From the top of the records below down to the line containing "ATOM 1 N N .", reproduce every line exactly.

= Collected data entries =
▼▼▼

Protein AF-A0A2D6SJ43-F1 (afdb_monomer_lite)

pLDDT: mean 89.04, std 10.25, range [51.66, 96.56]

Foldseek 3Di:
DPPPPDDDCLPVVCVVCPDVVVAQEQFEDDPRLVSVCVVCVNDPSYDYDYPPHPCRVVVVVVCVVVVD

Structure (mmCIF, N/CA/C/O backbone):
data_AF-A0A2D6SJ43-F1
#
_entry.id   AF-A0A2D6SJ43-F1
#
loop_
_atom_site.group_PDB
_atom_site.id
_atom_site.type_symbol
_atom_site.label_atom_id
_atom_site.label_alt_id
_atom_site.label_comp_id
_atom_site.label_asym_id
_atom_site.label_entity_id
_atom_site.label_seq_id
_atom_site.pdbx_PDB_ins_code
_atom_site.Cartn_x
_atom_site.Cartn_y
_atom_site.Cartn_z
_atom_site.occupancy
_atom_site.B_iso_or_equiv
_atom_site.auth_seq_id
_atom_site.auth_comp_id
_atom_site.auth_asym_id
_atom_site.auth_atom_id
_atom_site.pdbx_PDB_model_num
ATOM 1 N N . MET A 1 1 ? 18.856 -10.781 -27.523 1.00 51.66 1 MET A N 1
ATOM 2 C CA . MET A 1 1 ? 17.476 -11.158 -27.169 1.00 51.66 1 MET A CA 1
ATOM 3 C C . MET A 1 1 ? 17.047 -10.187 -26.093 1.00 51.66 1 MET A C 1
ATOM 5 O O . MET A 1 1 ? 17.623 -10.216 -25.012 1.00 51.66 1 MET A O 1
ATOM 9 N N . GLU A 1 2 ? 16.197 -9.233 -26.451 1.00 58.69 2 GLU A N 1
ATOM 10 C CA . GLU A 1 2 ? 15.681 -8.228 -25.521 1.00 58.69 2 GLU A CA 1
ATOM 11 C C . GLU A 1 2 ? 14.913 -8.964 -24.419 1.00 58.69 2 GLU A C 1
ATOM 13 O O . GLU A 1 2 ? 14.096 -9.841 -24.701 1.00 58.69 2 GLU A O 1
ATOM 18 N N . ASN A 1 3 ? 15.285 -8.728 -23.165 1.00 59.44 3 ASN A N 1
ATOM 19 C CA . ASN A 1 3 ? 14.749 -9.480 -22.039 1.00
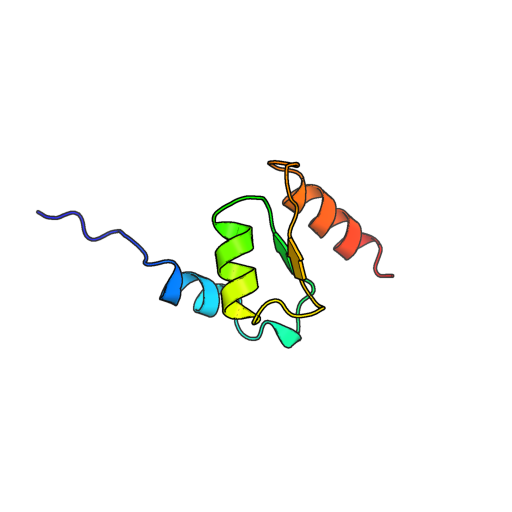 59.44 3 ASN A CA 1
ATOM 20 C C . ASN A 1 3 ? 13.438 -8.809 -21.610 1.00 59.44 3 ASN A C 1
ATOM 22 O O . ASN A 1 3 ? 13.417 -8.050 -20.643 1.00 59.44 3 ASN A O 1
ATOM 26 N N . ASP A 1 4 ? 12.368 -9.060 -22.366 1.00 69.94 4 ASP A N 1
ATOM 27 C CA . ASP A 1 4 ? 11.021 -8.529 -22
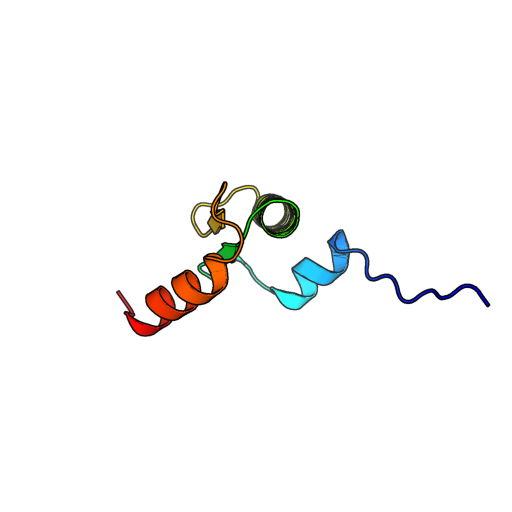.120 1.00 69.94 4 ASP A CA 1
ATOM 28 C C . ASP A 1 4 ? 10.351 -9.249 -20.934 1.00 69.94 4 ASP A C 1
ATOM 30 O O . ASP A 1 4 ? 9.419 -10.037 -21.064 1.00 69.94 4 ASP A O 1
ATOM 34 N N . ARG A 1 5 ? 10.939 -9.077 -19.747 1.00 76.44 5 ARG A N 1
ATOM 35 C CA . ARG A 1 5 ? 10.432 -9.592 -18.462 1.00 76.44 5 ARG A CA 1
ATOM 36 C C . ARG A 1 5 ? 9.895 -8.471 -17.570 1.00 76.44 5 ARG A C 1
ATOM 38 O O . ARG A 1 5 ? 9.679 -8.685 -16.378 1.00 76.44 5 ARG A O 1
ATOM 45 N N . GLY A 1 6 ? 9.752 -7.263 -18.112 1.00 83.44 6 GLY A N 1
ATOM 46 C CA . GLY A 1 6 ? 9.242 -6.112 -17.380 1.00 83.44 6 GLY A CA 1
ATOM 47 C C . GLY A 1 6 ? 7.723 -6.180 -17.271 1.00 83.44 6 GLY A C 1
ATOM 48 O O . GLY A 1 6 ? 7.034 -6.162 -18.281 1.00 83.44 6 GLY A O 1
ATOM 49 N N . LEU A 1 7 ? 7.196 -6.235 -16.048 1.00 90.00 7 LEU A N 1
ATOM 50 C CA . LEU A 1 7 ? 5.769 -6.028 -15.804 1.00 90.00 7 LEU A CA 1
ATOM 51 C C . LEU A 1 7 ? 5.511 -4.537 -15.598 1.00 90.00 7 LEU A C 1
ATOM 53 O O . LEU A 1 7 ? 6.030 -3.939 -14.651 1.00 90.00 7 LEU A O 1
ATOM 57 N N . ASP A 1 8 ? 4.691 -3.945 -16.464 1.00 92.19 8 ASP A N 1
ATOM 58 C CA . ASP A 1 8 ? 4.190 -2.592 -16.247 1.00 92.19 8 ASP A CA 1
ATOM 59 C C . ASP A 1 8 ? 3.192 -2.607 -15.081 1.00 92.19 8 ASP A C 1
ATOM 61 O O . ASP A 1 8 ? 2.125 -3.228 -15.131 1.00 92.19 8 ASP A O 1
ATOM 65 N N . ARG A 1 9 ? 3.565 -1.905 -14.008 1.00 92.62 9 ARG A N 1
ATOM 66 C CA . ARG A 1 9 ? 2.800 -1.805 -12.759 1.00 92.62 9 ARG A CA 1
ATOM 67 C C . ARG A 1 9 ? 1.400 -1.242 -12.983 1.00 92.62 9 ARG A C 1
ATOM 69 O O . ARG A 1 9 ? 0.494 -1.630 -12.251 1.00 92.62 9 ARG A O 1
ATOM 76 N N . LYS A 1 10 ? 1.205 -0.415 -14.017 1.00 91.44 10 LYS A N 1
ATOM 77 C CA . LYS A 1 10 ? -0.108 0.121 -14.393 1.00 91.44 10 LYS A CA 1
ATOM 78 C C . LYS A 1 10 ? -1.133 -0.981 -14.661 1.00 91.44 10 LYS A C 1
ATOM 80 O O . LYS A 1 10 ? -2.306 -0.787 -14.369 1.00 91.44 10 LYS A O 1
ATOM 85 N N . TYR A 1 11 ? -0.696 -2.112 -15.212 1.00 93.25 11 TYR A N 1
ATOM 86 C CA . TYR A 1 11 ? -1.569 -3.249 -15.514 1.00 93.25 11 TYR A CA 1
ATOM 87 C C . TYR A 1 11 ? -1.406 -4.376 -14.494 1.00 93.25 11 TYR A C 1
ATOM 89 O O . TYR A 1 11 ? -2.384 -5.011 -14.123 1.00 93.25 11 TYR A O 1
ATOM 97 N N . ALA A 1 12 ? -0.194 -4.601 -13.983 1.00 94.50 12 ALA A N 1
ATOM 98 C CA . ALA A 1 12 ? 0.061 -5.695 -13.050 1.00 94.50 12 ALA A CA 1
ATOM 99 C C . ALA A 1 12 ? -0.555 -5.468 -11.658 1.00 94.50 12 ALA A C 1
ATOM 101 O O . ALA A 1 12 ? -1.034 -6.417 -11.046 1.00 94.50 12 ALA A O 1
ATOM 102 N N . VAL A 1 13 ? -0.542 -4.236 -11.135 1.00 95.06 13 VAL A N 1
ATOM 103 C CA . VAL A 1 13 ? -1.077 -3.952 -9.791 1.00 95.06 13 VAL A CA 1
ATOM 104 C C . VAL A 1 13 ? -2.599 -4.145 -9.725 1.00 95.06 13 VAL A C 1
ATOM 106 O O . VAL A 1 13 ? -3.032 -4.855 -8.818 1.00 95.06 13 VAL A O 1
ATOM 109 N N . PRO A 1 14 ? -3.413 -3.611 -10.660 1.00 95.62 14 PRO A N 1
ATOM 110 C CA . PRO A 1 14 ? -4.854 -3.870 -10.666 1.00 95.62 14 PRO A CA 1
ATOM 111 C C . PRO A 1 14 ? -5.201 -5.362 -10.713 1.00 95.62 14 PRO A C 1
ATOM 113 O O . PRO A 1 14 ? -6.045 -5.810 -9.947 1.00 95.62 14 PRO A O 1
ATOM 116 N N . GLU A 1 15 ? -4.504 -6.146 -11.541 1.00 96.38 15 GLU A N 1
ATOM 117 C CA . GLU A 1 15 ? -4.739 -7.594 -11.663 1.00 96.38 15 GLU A CA 1
ATOM 118 C C . GLU A 1 15 ? -4.426 -8.361 -10.368 1.00 96.38 15 GLU A C 1
ATOM 120 O O . GLU A 1 15 ? -5.099 -9.335 -10.041 1.00 96.38 15 GLU A O 1
ATOM 125 N N . VAL A 1 16 ? -3.421 -7.922 -9.603 1.00 94.69 16 VAL A N 1
ATOM 126 C CA . VAL A 1 16 ? -3.080 -8.533 -8.306 1.00 94.69 16 VAL A CA 1
ATOM 127 C C . VAL A 1 16 ? -4.082 -8.149 -7.217 1.00 94.69 16 VAL A C 1
ATOM 129 O O . VAL A 1 16 ? -4.377 -8.967 -6.347 1.00 94.69 16 VAL A O 1
ATOM 132 N N . ILE A 1 17 ? -4.573 -6.909 -7.234 1.00 95.12 17 ILE A N 1
ATOM 133 C CA . ILE A 1 17 ? -5.466 -6.374 -6.199 1.00 95.12 17 ILE A CA 1
ATOM 134 C C . ILE A 1 17 ? -6.920 -6.808 -6.423 1.00 95.12 17 ILE A C 1
ATOM 136 O O . ILE A 1 17 ? -7.631 -7.064 -5.453 1.00 95.12 17 ILE A O 1
ATOM 140 N N . GLY A 1 18 ? -7.365 -6.929 -7.675 1.00 95.62 18 GLY A N 1
ATOM 141 C CA . GLY A 1 18 ? -8.762 -7.204 -7.997 1.00 95.62 18 GLY A CA 1
ATOM 142 C C . GLY A 1 18 ? -9.650 -
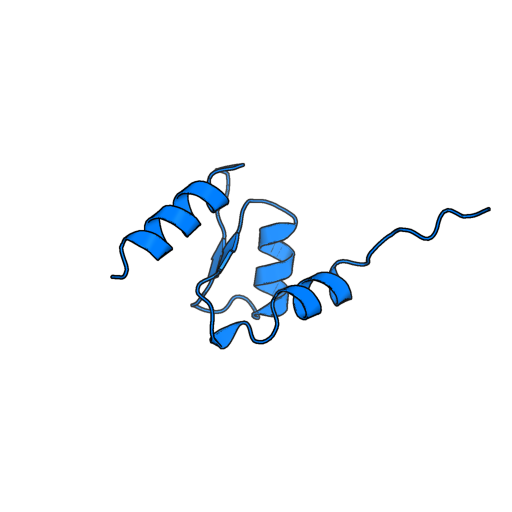5.998 -7.690 1.00 95.62 18 GLY A C 1
ATOM 143 O O . GLY A 1 18 ? -9.350 -4.887 -8.122 1.00 95.62 18 GLY A O 1
ATOM 144 N N . ASN A 1 19 ? -10.750 -6.215 -6.961 1.00 95.75 19 ASN A N 1
ATOM 145 C CA . ASN A 1 19 ? -11.640 -5.135 -6.540 1.00 95.75 19 ASN A CA 1
ATOM 146 C C . ASN A 1 19 ? -11.090 -4.443 -5.277 1.00 95.75 19 ASN A C 1
ATOM 148 O O . ASN A 1 19 ? -11.116 -5.049 -4.203 1.00 95.75 19 ASN A O 1
ATOM 152 N N . PRO A 1 20 ? -10.594 -3.195 -5.363 1.00 95.38 20 PRO A N 1
ATOM 153 C CA . PRO A 1 20 ? -9.996 -2.530 -4.212 1.00 95.38 20 PRO A CA 1
ATOM 154 C C . PRO A 1 20 ? -11.012 -2.187 -3.118 1.00 95.38 20 PRO A C 1
ATOM 156 O O . PRO A 1 20 ? -10.618 -2.131 -1.957 1.00 95.38 20 PRO A O 1
ATOM 159 N N . ASP A 1 21 ? -12.293 -2.001 -3.450 1.00 94.75 21 ASP A N 1
ATOM 160 C CA . ASP A 1 21 ? -13.333 -1.596 -2.490 1.00 94.75 21 ASP A CA 1
ATOM 161 C C . ASP A 1 21 ? -13.619 -2.668 -1.421 1.00 94.75 21 ASP A C 1
ATOM 163 O O . ASP A 1 21 ? -14.163 -2.368 -0.360 1.00 94.75 21 ASP A O 1
ATOM 167 N N . ASP A 1 22 ? -13.199 -3.913 -1.667 1.00 94.38 22 ASP A N 1
ATOM 168 C CA . ASP A 1 22 ? -13.337 -5.031 -0.729 1.00 94.38 22 ASP A CA 1
ATOM 169 C C . ASP A 1 22 ? -12.179 -5.108 0.289 1.00 94.38 22 ASP A C 1
ATOM 171 O O . ASP A 1 22 ? -12.152 -5.994 1.149 1.00 94.38 22 ASP A O 1
ATOM 175 N N . LEU A 1 23 ? -11.188 -4.214 0.187 1.00 94.31 23 LEU A N 1
ATOM 176 C CA . LEU A 1 23 ? -9.926 -4.295 0.919 1.00 94.31 23 LEU A CA 1
ATOM 177 C C . LEU A 1 23 ? -9.653 -3.028 1.732 1.00 94.31 23 LEU A C 1
ATOM 179 O O . LEU A 1 23 ? -9.883 -1.912 1.278 1.00 94.31 23 LEU A O 1
ATOM 183 N N . LEU A 1 24 ? -9.037 -3.212 2.902 1.00 94.25 24 LEU A N 1
ATOM 184 C CA . LEU A 1 24 ? -8.251 -2.170 3.561 1.00 94.25 24 LEU A CA 1
ATOM 185 C C . LEU A 1 24 ? -6.790 -2.331 3.125 1.00 94.25 24 LEU A C 1
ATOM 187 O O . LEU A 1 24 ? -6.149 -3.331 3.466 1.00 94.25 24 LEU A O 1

▲▲▲

= Answer area =
Protein AF-A0A2D6SJ43-F1 (afdb_monomer_lite)

pLDDT: mean 89.04, std 10.25, range [51.66, 96.56]

Foldseek 3Di:
DPPPPDDDCLPVVCVVCPDVVVAQEQFEDDPRLVSVCVVCVNDPSYDYDYPPHPCRVVVVVVCVVVVD

Structure (mmCIF, N/CA/C/O backbone):
data_AF-A0A2D6SJ43-F1
#
_entry.id   AF-A0A2D6SJ43-F1
#
loop_
_atom_site.group_PDB
_atom_site.id
_atom_site.type_symbol
_atom_site.label_atom_id
_atom_site.label_alt_id
_atom_site.label_comp_id
_atom_site.label_asym_id
_atom_site.label_entity_id
_atom_site.label_seq_id
_atom_site.pdbx_PDB_ins_code
_atom_site.Cartn_x
_atom_site.Cartn_y
_atom_site.Cartn_z
_atom_site.occupancy
_atom_site.B_iso_or_equiv
_atom_site.auth_seq_id
_atom_site.auth_comp_id
_atom_site.auth_asym_id
_atom_site.auth_atom_id
_atom_site.pdbx_PDB_model_num
ATOM 1 N N . MET A 1 1 ? 18.856 -10.781 -27.523 1.00 51.66 1 MET A N 1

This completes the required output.